Il n’y a pas de quoi rire en effet de voir un régime sombrer dans des formes d’Etat policier – celles-là même qui font rire grassement Renaud Dély (l’homme aux vermines) comme « fantasme » grotesque. Pour qui a des yeux pour lire (et nul doute que Dély, ou Domenach, eux, conserveront les deux leurs), on peut prendre connaissance des instructions données aux parquets, et même trouver une ou deux informations à propos de celles données aux policiers. On peut aussi écouter les discours d’Edouard Philippe d’après 16 mars. On peut se renseigner sur le pedigree de cette nouvelle race de préfets-cogneurs, de Strzoda, à l’Elysée même, mais venu de Bretagne où il s’est déjà fait une solide réputation d’éborgneur pendant la « loi Travail », jusqu’à Lallement, en qui un devoir de respect des physiques et de leur différence interdit de voir un lémurien, mais dont les directives parlent pour lui – la nouvelle élite d’un corps préfectoral complètement à la dérive.
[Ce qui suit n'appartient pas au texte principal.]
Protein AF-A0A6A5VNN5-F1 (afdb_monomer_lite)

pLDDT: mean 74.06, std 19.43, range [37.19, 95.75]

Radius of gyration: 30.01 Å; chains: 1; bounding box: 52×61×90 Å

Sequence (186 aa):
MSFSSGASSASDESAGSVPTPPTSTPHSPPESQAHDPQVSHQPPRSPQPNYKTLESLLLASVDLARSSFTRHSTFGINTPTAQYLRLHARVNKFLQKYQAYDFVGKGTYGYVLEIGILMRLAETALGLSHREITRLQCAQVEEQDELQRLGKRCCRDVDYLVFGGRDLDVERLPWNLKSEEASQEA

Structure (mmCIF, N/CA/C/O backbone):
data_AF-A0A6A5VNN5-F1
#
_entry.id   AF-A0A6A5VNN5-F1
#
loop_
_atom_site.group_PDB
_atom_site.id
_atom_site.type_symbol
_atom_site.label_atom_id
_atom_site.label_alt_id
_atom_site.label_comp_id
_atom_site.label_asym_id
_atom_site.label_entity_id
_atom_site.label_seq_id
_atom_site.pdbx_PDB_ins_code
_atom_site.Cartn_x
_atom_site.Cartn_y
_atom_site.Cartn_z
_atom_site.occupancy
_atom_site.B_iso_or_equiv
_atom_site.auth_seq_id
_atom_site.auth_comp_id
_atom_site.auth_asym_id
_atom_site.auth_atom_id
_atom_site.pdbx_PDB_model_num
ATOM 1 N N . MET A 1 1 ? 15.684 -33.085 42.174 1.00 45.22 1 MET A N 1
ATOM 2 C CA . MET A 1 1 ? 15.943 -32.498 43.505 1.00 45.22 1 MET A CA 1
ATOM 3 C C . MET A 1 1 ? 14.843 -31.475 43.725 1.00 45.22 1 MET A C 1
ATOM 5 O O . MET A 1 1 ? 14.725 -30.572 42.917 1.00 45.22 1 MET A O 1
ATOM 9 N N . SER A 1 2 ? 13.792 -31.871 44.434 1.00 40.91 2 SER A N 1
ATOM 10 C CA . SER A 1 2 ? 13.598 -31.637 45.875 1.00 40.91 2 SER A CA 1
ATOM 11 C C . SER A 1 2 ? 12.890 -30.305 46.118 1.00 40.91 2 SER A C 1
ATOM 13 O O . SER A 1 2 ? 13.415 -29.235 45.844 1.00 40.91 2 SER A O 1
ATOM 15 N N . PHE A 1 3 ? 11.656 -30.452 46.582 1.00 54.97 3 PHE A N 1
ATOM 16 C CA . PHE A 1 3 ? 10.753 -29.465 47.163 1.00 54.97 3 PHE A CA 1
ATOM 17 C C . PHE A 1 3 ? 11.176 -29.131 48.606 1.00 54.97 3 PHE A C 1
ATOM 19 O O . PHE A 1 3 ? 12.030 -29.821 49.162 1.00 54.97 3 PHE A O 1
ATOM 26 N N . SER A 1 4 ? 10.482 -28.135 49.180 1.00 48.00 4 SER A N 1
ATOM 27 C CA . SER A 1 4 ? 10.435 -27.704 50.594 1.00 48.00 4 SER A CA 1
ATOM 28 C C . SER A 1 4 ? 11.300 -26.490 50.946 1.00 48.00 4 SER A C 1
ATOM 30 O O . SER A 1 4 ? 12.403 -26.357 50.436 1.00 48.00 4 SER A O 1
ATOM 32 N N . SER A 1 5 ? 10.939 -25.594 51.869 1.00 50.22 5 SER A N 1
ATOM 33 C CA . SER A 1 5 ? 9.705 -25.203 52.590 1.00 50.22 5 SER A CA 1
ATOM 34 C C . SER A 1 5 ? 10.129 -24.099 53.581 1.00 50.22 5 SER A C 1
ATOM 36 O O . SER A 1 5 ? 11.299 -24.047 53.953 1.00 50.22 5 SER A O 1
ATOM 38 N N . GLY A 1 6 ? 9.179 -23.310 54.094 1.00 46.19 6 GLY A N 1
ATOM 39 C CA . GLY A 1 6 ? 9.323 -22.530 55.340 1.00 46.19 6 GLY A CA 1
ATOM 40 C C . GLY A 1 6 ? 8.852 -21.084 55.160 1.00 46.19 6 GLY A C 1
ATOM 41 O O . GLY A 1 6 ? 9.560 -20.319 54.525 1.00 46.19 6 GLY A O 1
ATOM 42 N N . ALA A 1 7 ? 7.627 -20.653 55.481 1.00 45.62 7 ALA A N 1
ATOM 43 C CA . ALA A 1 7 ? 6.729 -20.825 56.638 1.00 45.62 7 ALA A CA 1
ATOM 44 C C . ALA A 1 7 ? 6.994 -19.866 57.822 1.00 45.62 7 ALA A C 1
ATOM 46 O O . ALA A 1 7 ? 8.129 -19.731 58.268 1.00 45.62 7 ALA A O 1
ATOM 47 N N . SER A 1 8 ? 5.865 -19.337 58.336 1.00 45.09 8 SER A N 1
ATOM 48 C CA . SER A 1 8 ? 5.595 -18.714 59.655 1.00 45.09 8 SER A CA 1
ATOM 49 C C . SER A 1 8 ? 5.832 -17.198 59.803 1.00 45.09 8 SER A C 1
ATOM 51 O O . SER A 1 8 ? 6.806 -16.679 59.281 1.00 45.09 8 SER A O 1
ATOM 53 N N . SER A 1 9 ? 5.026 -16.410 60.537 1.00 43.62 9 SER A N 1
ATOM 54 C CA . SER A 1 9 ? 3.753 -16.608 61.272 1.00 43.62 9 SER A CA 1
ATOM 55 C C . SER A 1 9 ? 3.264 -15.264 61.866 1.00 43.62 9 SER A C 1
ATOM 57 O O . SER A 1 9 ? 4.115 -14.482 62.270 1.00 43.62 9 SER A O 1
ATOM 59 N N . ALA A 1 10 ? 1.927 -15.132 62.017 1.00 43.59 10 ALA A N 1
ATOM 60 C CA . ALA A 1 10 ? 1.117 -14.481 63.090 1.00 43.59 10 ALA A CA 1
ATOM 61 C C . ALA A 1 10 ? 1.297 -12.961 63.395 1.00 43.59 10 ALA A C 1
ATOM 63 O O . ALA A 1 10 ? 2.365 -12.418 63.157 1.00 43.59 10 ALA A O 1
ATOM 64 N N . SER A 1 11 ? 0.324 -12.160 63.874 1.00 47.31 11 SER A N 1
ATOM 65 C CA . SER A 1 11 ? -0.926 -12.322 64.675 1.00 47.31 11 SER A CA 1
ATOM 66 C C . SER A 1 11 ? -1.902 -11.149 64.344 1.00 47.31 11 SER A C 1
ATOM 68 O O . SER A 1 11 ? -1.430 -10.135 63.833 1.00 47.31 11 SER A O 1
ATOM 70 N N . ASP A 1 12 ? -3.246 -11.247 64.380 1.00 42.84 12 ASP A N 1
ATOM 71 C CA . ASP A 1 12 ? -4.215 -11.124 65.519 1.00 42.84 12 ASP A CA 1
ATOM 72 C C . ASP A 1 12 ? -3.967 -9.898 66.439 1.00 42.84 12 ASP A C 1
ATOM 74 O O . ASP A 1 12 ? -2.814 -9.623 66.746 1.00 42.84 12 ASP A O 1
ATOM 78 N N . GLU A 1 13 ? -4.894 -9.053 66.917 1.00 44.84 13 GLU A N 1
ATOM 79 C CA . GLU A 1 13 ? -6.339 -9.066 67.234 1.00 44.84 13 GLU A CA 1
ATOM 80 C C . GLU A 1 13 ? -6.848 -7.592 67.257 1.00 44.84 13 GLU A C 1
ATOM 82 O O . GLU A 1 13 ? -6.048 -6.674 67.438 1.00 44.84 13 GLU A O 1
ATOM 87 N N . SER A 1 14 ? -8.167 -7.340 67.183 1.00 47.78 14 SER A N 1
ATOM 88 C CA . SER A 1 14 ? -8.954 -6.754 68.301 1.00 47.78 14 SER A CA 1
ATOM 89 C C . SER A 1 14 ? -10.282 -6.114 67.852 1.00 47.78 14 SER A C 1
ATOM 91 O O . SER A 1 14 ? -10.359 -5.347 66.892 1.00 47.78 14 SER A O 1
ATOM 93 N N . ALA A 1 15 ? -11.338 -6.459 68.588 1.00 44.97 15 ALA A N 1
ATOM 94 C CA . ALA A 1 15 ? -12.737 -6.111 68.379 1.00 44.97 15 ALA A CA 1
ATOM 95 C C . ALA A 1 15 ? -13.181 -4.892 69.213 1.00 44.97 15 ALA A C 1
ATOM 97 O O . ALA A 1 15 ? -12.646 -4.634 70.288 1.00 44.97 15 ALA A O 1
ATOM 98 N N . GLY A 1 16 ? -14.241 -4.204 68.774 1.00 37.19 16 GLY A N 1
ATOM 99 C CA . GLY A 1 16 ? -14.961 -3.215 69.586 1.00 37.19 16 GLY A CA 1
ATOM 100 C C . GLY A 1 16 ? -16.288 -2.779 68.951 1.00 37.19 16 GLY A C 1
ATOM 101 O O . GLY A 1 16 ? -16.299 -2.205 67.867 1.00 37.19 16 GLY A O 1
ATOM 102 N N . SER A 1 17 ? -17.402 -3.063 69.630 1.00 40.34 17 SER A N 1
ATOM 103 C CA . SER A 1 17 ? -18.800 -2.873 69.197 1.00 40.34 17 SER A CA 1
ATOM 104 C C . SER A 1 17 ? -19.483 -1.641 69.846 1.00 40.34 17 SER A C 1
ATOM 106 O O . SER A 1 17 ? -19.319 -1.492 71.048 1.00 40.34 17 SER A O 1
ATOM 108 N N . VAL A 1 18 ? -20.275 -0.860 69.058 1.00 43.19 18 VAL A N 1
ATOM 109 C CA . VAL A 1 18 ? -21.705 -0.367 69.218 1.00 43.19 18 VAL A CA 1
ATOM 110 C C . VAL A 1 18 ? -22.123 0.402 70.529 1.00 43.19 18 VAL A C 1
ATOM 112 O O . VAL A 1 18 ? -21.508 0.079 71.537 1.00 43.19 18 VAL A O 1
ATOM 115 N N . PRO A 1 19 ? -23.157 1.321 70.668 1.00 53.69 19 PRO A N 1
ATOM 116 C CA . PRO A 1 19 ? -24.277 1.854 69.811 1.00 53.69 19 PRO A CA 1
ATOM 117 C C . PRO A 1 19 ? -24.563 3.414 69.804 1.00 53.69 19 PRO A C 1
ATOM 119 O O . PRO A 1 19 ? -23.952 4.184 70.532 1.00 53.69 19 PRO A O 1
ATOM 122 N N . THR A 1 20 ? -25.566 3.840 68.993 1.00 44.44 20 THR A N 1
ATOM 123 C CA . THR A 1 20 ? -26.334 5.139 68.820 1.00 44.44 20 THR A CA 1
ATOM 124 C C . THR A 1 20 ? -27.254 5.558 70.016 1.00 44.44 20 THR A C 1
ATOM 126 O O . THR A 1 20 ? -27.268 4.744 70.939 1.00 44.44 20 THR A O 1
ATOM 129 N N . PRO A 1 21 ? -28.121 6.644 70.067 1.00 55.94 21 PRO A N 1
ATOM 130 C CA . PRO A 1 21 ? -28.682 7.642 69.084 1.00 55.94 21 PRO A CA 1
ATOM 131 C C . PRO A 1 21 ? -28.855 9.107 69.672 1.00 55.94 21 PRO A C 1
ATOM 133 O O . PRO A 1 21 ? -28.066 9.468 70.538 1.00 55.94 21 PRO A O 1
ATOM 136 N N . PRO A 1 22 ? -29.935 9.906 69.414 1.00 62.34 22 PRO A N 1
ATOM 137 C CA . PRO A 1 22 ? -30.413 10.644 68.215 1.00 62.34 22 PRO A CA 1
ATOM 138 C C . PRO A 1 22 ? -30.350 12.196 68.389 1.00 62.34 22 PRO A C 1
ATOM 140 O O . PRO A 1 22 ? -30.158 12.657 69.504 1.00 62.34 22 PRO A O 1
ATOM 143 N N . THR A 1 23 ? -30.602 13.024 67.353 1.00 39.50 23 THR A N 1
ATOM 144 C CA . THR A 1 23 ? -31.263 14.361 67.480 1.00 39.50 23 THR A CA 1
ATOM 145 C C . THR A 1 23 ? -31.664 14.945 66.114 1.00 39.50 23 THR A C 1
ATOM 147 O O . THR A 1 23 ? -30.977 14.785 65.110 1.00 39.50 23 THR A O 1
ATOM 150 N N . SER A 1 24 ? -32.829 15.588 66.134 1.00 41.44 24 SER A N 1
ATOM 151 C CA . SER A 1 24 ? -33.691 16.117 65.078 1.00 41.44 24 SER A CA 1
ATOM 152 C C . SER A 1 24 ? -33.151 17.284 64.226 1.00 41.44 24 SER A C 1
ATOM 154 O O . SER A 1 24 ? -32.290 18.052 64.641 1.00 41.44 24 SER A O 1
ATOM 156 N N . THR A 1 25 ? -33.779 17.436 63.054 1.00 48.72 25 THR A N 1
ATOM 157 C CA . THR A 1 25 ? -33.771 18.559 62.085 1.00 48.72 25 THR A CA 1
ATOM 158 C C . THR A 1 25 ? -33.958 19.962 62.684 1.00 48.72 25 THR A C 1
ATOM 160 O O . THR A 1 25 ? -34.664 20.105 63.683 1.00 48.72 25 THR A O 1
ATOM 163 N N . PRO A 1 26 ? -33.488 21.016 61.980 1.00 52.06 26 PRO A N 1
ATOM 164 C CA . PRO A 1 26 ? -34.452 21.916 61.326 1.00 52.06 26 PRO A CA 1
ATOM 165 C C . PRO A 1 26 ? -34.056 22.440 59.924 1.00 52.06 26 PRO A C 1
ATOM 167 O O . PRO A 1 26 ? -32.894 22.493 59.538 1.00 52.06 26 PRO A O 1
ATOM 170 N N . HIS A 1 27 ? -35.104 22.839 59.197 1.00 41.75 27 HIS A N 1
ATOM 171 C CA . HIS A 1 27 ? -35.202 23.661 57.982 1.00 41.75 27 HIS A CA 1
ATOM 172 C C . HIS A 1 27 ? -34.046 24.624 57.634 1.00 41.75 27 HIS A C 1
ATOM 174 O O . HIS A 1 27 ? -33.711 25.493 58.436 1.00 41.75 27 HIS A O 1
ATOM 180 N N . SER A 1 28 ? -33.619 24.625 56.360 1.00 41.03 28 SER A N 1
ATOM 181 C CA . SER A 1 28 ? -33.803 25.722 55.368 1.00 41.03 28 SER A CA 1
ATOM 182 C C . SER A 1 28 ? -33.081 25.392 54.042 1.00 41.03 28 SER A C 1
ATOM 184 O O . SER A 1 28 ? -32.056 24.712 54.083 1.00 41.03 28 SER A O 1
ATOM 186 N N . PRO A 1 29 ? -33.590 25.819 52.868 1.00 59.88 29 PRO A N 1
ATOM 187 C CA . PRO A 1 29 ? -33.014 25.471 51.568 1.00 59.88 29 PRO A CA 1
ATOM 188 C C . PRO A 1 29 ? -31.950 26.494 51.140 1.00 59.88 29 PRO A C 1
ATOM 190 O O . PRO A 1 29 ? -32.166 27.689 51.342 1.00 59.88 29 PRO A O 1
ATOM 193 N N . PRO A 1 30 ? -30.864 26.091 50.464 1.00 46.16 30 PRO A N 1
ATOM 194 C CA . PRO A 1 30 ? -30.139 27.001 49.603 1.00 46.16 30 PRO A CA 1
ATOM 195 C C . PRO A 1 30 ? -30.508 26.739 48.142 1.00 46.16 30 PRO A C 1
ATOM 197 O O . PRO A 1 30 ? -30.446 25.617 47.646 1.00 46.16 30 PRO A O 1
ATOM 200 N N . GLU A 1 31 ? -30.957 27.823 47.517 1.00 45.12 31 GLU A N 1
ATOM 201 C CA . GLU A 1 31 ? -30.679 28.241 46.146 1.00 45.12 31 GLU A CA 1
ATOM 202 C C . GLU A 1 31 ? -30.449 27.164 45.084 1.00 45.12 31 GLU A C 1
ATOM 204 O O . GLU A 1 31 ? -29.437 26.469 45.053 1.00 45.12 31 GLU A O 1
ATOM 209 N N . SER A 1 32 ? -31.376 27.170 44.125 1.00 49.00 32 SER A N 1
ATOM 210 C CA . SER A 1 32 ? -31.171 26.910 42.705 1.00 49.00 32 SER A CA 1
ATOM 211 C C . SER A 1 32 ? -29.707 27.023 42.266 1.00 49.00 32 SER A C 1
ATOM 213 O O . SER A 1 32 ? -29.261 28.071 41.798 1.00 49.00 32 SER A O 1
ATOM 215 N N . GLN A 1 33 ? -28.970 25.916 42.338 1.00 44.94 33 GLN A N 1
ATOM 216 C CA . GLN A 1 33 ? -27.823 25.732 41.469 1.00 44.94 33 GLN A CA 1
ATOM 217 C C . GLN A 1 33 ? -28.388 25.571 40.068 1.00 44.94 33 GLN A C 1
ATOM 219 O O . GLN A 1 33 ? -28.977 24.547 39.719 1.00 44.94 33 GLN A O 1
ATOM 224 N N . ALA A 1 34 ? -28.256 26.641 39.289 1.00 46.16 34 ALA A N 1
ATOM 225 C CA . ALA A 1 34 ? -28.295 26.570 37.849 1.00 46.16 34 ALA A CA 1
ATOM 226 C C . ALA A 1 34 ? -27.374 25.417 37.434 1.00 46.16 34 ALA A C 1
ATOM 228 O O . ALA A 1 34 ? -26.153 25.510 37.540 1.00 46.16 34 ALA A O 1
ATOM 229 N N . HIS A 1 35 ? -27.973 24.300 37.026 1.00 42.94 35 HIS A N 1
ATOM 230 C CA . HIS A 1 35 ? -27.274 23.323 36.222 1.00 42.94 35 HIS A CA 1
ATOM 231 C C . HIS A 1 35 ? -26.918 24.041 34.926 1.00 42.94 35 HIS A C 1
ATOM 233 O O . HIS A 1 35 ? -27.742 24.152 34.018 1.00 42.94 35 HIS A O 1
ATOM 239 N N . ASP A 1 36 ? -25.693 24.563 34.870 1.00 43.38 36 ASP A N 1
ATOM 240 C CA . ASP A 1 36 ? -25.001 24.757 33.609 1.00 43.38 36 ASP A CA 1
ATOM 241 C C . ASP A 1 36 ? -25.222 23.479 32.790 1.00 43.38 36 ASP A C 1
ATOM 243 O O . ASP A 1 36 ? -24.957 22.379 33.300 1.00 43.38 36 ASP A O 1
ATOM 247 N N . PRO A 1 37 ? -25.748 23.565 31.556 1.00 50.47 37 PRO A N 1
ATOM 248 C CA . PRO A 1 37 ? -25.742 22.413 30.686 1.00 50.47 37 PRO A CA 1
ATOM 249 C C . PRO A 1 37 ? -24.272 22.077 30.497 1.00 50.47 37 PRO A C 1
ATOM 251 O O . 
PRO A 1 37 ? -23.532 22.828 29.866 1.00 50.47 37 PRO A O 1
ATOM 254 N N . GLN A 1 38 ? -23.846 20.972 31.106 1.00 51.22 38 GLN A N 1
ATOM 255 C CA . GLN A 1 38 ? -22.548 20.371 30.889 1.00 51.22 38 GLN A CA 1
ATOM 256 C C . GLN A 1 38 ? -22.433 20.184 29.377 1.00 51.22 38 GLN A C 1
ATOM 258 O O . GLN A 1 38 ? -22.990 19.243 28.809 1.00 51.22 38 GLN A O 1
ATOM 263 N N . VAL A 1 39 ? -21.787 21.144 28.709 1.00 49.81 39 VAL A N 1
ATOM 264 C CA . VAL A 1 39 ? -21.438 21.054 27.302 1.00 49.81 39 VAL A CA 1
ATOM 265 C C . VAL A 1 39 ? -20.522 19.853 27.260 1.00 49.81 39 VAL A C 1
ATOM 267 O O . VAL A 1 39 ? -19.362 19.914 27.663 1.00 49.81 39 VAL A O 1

Un pouvoir ne signale pas seulement sa fragilité quand il fait donner ses nervis, depuis les préfets galonnés jusqu’aux troupiers bottés, mais aussi quand il commence à avoir peur des signes. Or, on notera que les points de fixation de cet acte 23 ont surtout à voir avec des signes : des mots (le fameux slogan anti-flic), des images, ou plutôt non : la simple possibilité d’images, accompagnée d’un doigt fourré. Plus que tout, ce pouvoir, entouré de ses laquais, redoute, non plus seulement d’être montré dans sa réalité, mais les atteintes symboliques dont il devient l’objet : il s’est enflammé au moment des parodies de guillotine, il s’enflamme quant sont décrochés les portraits du roitelet en mairie, de simples mots le dégondent. Ecorché nu, tout oripeau de légitimité envolé, la moindre atteinte de cette nature lui est insupportable. Alors, dans une fureur aveugle, qui dit son état de nerf, il poursuit tout ce qu’il peut poursuivre (et même ce qu’il ne peut pas) – on annonce que la justice est lâchée contre ceux qui ont crié le « suicidez-vous ». Evidemment ça n’est là qu’une course à l’abîme puisque, ce faisant, il ne cesse d’approfondir les causes qui alimentent son discrédit. Disons-le lui au cas où il ne le saurait pas : un pouvoir dans un tel état de retranchement, un pouvoir à ce degré d’écorchure symbolique, est un pouvoir perdu.